DATA EXTRACT
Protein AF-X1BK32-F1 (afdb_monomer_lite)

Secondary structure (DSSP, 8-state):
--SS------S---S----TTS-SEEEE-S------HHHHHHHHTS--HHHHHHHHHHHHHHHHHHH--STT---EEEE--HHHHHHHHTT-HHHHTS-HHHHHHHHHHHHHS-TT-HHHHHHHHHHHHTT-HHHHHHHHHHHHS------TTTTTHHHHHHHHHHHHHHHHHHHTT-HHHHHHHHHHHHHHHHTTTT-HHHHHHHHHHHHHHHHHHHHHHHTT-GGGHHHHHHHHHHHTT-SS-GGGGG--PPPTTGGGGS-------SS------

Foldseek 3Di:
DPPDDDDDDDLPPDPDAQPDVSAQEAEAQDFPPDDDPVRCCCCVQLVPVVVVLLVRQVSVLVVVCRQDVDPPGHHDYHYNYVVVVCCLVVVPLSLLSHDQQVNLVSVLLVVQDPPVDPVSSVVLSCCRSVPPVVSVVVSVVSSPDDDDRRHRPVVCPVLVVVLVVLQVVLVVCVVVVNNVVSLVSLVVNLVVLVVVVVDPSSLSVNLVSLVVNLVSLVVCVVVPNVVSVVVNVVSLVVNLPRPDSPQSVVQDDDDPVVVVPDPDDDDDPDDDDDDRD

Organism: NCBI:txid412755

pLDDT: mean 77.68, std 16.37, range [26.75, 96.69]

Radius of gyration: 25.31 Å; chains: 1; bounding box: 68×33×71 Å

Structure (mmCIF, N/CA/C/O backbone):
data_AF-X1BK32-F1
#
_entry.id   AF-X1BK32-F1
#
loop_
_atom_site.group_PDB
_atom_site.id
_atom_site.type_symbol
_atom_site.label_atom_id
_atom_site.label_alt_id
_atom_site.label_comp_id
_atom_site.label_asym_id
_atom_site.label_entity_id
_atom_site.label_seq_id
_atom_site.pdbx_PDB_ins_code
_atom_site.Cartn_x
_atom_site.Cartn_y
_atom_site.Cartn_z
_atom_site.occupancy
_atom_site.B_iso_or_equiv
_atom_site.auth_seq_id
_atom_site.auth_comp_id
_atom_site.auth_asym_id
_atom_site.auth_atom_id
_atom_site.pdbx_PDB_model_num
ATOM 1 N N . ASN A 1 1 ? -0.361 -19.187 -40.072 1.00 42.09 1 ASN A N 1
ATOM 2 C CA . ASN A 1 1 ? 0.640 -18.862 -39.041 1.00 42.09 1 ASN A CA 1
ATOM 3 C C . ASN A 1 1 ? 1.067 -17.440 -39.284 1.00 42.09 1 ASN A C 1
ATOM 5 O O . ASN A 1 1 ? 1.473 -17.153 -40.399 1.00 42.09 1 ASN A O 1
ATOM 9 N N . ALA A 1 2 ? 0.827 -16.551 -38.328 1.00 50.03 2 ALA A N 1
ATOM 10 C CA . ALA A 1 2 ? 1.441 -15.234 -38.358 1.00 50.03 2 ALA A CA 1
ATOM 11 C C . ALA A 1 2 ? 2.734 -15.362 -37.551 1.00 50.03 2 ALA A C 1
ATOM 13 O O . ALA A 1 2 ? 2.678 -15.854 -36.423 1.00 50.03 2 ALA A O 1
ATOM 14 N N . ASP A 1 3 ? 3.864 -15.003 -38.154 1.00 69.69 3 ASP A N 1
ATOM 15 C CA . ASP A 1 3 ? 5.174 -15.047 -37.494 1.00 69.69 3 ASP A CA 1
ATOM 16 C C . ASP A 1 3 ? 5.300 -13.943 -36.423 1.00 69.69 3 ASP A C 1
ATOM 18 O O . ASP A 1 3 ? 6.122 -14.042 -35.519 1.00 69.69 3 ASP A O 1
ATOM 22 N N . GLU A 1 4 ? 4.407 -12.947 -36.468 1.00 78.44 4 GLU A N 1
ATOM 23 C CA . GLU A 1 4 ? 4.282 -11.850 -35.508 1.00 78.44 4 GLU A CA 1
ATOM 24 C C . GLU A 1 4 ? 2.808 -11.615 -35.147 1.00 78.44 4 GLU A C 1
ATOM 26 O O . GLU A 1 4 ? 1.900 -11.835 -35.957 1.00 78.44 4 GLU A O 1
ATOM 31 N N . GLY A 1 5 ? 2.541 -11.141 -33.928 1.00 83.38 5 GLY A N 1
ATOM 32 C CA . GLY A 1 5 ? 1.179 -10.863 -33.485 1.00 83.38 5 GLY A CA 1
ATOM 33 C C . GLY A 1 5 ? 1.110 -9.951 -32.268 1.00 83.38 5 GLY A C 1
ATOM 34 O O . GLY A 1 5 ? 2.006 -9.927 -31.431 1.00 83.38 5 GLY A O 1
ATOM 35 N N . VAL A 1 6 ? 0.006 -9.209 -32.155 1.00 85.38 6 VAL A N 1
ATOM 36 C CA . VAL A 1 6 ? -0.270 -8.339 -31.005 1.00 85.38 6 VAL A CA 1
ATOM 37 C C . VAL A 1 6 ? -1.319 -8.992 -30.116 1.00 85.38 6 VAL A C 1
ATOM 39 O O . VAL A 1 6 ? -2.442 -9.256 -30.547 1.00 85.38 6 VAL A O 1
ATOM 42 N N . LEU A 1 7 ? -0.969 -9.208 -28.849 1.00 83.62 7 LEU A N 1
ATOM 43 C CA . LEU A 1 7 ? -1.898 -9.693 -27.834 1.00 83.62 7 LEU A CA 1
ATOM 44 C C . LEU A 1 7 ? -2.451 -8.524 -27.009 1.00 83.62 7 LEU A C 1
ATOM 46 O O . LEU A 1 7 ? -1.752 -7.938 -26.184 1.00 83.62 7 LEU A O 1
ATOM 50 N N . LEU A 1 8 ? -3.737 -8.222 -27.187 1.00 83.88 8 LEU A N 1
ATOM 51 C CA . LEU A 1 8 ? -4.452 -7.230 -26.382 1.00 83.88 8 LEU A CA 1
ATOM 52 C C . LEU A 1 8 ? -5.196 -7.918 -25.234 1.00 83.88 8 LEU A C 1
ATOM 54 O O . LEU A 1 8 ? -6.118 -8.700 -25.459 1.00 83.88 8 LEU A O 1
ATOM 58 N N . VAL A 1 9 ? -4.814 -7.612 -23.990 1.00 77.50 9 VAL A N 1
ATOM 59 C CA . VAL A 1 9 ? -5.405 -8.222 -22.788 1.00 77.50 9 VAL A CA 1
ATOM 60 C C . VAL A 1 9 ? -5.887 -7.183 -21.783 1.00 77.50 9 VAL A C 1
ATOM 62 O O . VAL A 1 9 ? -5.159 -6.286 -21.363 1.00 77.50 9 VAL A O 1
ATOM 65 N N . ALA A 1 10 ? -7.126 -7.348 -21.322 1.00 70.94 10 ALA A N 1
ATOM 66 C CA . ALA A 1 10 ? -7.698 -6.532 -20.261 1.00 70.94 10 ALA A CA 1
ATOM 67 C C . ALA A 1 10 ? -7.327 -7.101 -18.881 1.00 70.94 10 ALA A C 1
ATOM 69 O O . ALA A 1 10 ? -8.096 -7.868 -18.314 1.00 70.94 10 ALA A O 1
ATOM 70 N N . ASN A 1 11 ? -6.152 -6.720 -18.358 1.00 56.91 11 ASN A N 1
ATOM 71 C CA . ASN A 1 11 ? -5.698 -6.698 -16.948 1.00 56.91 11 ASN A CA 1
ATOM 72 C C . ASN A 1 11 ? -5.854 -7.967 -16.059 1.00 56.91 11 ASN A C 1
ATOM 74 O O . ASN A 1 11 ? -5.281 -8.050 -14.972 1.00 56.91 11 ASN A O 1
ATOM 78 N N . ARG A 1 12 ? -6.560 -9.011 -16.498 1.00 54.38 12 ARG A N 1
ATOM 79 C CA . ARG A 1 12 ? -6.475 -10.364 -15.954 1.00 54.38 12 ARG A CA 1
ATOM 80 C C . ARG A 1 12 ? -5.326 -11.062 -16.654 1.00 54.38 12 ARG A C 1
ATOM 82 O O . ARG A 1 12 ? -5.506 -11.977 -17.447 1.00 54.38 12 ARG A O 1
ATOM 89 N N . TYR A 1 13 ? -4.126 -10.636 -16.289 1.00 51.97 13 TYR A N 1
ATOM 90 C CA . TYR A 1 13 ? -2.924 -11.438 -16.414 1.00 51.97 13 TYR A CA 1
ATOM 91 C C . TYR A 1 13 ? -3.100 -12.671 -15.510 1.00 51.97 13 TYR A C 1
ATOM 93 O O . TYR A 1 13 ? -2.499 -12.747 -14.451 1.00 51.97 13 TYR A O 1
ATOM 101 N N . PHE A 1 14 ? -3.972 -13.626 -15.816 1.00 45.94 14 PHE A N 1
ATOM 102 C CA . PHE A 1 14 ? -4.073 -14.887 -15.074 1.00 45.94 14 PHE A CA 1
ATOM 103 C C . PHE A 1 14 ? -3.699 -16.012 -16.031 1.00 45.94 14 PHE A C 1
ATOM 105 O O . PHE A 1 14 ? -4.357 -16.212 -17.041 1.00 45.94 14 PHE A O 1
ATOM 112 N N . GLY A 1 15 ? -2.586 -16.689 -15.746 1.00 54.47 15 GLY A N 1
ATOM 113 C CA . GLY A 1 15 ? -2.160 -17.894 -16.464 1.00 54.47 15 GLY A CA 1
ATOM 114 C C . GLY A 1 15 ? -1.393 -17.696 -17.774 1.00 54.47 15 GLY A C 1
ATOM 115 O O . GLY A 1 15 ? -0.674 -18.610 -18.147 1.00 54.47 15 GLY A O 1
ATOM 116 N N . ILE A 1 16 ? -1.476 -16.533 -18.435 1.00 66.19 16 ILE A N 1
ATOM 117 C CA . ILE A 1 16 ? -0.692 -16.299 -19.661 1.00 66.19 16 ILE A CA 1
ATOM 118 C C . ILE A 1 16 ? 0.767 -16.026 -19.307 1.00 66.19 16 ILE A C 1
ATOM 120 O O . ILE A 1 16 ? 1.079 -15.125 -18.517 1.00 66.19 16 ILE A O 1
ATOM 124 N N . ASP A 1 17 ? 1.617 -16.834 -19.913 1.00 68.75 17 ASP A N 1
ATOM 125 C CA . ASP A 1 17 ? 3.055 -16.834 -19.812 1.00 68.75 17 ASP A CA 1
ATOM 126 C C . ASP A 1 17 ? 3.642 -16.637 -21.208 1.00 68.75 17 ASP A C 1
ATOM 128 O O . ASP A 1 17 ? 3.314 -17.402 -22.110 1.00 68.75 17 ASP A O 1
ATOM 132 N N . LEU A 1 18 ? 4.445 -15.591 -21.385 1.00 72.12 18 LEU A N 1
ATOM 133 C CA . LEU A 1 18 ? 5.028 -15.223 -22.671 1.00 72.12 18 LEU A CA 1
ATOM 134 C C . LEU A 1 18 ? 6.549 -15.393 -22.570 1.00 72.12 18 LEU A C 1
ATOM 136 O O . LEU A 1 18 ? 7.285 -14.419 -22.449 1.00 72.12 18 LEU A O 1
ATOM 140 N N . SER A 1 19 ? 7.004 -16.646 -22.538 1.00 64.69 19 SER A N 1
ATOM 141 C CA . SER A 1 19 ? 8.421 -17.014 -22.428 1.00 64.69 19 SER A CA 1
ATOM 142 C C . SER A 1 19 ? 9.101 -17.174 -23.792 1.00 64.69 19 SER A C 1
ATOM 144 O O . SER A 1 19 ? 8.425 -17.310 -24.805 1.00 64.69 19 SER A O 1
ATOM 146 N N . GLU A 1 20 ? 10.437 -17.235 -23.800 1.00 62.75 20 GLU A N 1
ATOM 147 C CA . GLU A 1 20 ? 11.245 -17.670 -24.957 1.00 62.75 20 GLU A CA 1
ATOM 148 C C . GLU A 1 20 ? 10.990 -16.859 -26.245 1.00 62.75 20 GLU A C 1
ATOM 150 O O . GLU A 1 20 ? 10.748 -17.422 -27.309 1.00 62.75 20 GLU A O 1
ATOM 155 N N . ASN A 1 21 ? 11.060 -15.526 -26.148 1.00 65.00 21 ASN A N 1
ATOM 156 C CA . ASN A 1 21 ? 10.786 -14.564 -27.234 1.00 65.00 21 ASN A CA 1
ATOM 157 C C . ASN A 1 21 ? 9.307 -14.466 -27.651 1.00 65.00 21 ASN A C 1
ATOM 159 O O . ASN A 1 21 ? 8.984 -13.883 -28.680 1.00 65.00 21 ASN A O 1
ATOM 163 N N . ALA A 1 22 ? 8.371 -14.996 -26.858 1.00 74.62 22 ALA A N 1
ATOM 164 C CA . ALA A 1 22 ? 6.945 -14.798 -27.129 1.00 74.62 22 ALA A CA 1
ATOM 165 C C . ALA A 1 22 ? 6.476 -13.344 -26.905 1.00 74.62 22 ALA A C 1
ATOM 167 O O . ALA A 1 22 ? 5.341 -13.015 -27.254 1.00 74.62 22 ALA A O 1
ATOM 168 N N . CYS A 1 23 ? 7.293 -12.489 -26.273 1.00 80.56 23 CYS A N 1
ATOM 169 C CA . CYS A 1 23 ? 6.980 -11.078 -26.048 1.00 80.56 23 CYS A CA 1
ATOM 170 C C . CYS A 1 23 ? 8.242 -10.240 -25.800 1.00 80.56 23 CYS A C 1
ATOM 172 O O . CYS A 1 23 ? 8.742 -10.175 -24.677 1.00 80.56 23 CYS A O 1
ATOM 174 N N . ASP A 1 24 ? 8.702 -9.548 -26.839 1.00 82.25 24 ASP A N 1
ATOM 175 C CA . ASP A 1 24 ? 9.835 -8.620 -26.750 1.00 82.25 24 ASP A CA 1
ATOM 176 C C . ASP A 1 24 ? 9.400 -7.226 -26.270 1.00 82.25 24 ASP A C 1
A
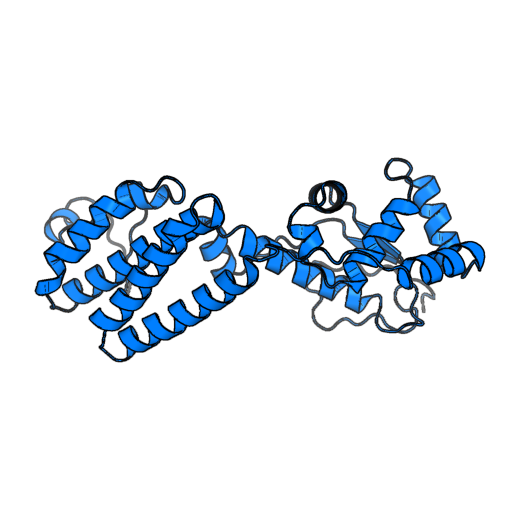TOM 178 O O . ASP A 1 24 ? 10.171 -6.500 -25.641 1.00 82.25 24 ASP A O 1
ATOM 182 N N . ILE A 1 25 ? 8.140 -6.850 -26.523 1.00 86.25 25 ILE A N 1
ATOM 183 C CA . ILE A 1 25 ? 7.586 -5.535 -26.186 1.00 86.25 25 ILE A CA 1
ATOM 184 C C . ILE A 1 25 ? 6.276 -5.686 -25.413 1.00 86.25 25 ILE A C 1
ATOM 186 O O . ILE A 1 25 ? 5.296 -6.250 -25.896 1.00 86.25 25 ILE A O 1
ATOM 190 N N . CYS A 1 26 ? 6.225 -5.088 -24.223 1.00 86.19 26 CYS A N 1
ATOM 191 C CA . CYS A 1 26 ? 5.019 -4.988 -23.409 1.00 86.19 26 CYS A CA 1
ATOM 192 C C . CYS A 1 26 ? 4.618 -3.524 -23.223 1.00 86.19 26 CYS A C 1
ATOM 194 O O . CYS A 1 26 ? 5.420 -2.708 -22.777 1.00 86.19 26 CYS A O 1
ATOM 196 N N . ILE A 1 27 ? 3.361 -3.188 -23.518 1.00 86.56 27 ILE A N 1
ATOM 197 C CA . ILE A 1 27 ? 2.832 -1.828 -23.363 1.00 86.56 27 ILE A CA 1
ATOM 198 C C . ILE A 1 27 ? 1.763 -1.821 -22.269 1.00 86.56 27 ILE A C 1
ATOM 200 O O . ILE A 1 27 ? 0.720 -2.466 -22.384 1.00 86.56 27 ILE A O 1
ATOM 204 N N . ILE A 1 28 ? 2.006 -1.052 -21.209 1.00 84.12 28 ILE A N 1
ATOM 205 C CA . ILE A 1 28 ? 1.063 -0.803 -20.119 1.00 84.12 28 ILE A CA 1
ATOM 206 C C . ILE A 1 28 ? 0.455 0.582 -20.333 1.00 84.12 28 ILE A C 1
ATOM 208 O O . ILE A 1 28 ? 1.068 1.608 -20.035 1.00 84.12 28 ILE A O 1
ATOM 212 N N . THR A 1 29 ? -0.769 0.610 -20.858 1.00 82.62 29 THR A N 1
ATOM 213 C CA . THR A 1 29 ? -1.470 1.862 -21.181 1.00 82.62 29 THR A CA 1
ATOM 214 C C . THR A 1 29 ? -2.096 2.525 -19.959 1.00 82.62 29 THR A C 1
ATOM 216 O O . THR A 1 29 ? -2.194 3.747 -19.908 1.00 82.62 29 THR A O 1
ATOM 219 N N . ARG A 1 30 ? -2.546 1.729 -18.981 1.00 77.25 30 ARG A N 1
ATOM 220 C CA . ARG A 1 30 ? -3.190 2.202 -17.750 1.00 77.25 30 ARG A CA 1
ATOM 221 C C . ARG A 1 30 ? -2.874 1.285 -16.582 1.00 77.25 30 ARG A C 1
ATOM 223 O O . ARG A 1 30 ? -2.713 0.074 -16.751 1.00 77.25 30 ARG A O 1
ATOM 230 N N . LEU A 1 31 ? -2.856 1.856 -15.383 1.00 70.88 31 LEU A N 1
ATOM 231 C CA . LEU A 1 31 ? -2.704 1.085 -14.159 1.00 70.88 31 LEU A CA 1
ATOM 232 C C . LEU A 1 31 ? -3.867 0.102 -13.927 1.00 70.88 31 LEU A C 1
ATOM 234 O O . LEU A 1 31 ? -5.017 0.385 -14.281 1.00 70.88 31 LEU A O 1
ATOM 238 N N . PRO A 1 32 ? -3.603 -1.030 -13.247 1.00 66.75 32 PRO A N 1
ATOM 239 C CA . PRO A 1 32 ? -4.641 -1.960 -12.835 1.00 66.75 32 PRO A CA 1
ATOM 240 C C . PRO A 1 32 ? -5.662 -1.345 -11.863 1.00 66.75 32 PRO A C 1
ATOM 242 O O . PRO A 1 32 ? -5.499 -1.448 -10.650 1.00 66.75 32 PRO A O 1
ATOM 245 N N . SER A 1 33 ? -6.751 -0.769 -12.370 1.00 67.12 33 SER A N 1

TASK DETAILS
Output, please, only the lines running from the start of the entries through the line that contains "ATOM 10 C CA", including both of those lines.

EXERCISE RESULT
Protein AF-X1BK32-F1 (afdb_monomer_lite)

Secondary structure (DSSP, 8-state):
--SS------S---S----TTS-SEEEE-S------HHHHHHHHTS--HHHHHHHHHHHHHHHHHHH--STT---EEEE--HHHHHHHHTT-HHHHTS-HHHHHHHHHHHHHS-TT-HHHHHHHHHHHHTT-HHHHHHHHHHHHS------TTTTTHHHHHHHHHHHHHHHHHHHTT-HHHHHHHHHHHHHHHHTTTT-HHHHHHHHHHHHHHHHHHHHHHHTT-GGGHHHHHHHHHHHTT-SS-GGGGG--PPPTTGGGGS-------SS------

Foldseek 3Di:
DPPDDDDDDDLPPDPDAQPDVSAQEAEAQDFPPDDDPVRCCCCVQLVPVVVVLLVRQVSVLVVVCRQDVDPPGHHDYHYNYVVVVCCLVVVPLSLLSHDQQVNLVSVLLVVQDPPVDPVSSVVLSCCRSVPPVVSVVVSVVSSPDDDDRRHRPVVCPVLVVVLVVLQVVLVVCVVVVNNVVSLVSLVVNLVVLVVVVVDPSSLSVNLVSLVVNLVSLVVCVVVPNVVSVVVNVVSLVVNLPRPDSPQSVVQDDDDPVVVVPDPDDDDDPDDDDDDRD

Organism: NCBI:txid412755

pLDDT: mean 77.68, std 16.37, range [26.75, 96.69]

Radius of gyration: 25.31 Å; chains: 1; bounding box: 68×33×71 Å

Structure (mmCIF, N/CA/C/O backbone):
data_AF-X1BK32-F1
#
_entry.id   AF-X1BK32-F1
#
loop_
_atom_site.group_PDB
_atom_site.id
_atom_site.type_symbol
_atom_site.label_atom_id
_atom_site.label_alt_id
_atom_site.label_comp_id
_atom_site.label_asym_id
_atom_site.label_entity_id
_atom_site.label_seq_id
_atom_site.pdbx_PDB_ins_code
_atom_site.Cartn_x
_atom_site.Cartn_y
_atom_site.Cartn_z
_atom_site.occupancy
_atom_site.B_iso_or_equiv
_atom_site.auth_seq_id
_atom_site.auth_comp_id
_atom_site.auth_asym_id
_atom_site.auth_atom_id
_atom_site.pdbx_PDB_model_num
ATOM 1 N N . ASN A 1 1 ? -0.361 -19.187 -40.072 1.00 42.09 1 ASN A N 1
ATOM 2 C CA . ASN A 1 1 ? 0.640 -18.862 -39.041 1.00 42.09 1 ASN A CA 1
ATOM 3 C C . ASN A 1 1 ? 1.067 -17.440 -39.284 1.00 42.09 1 ASN A C 1
ATOM 5 O O . ASN A 1 1 ? 1.473 -17.153 -40.399 1.00 42.09 1 ASN A O 1
ATOM 9 N N . ALA A 1 2 ? 0.827 -16.551 -38.328 1.00 50.03 2 ALA A N 1
ATOM 10 C CA . ALA A 1 2 ? 1.441 -15.234 -38.358 1.00 50.03 2 ALA A CA 1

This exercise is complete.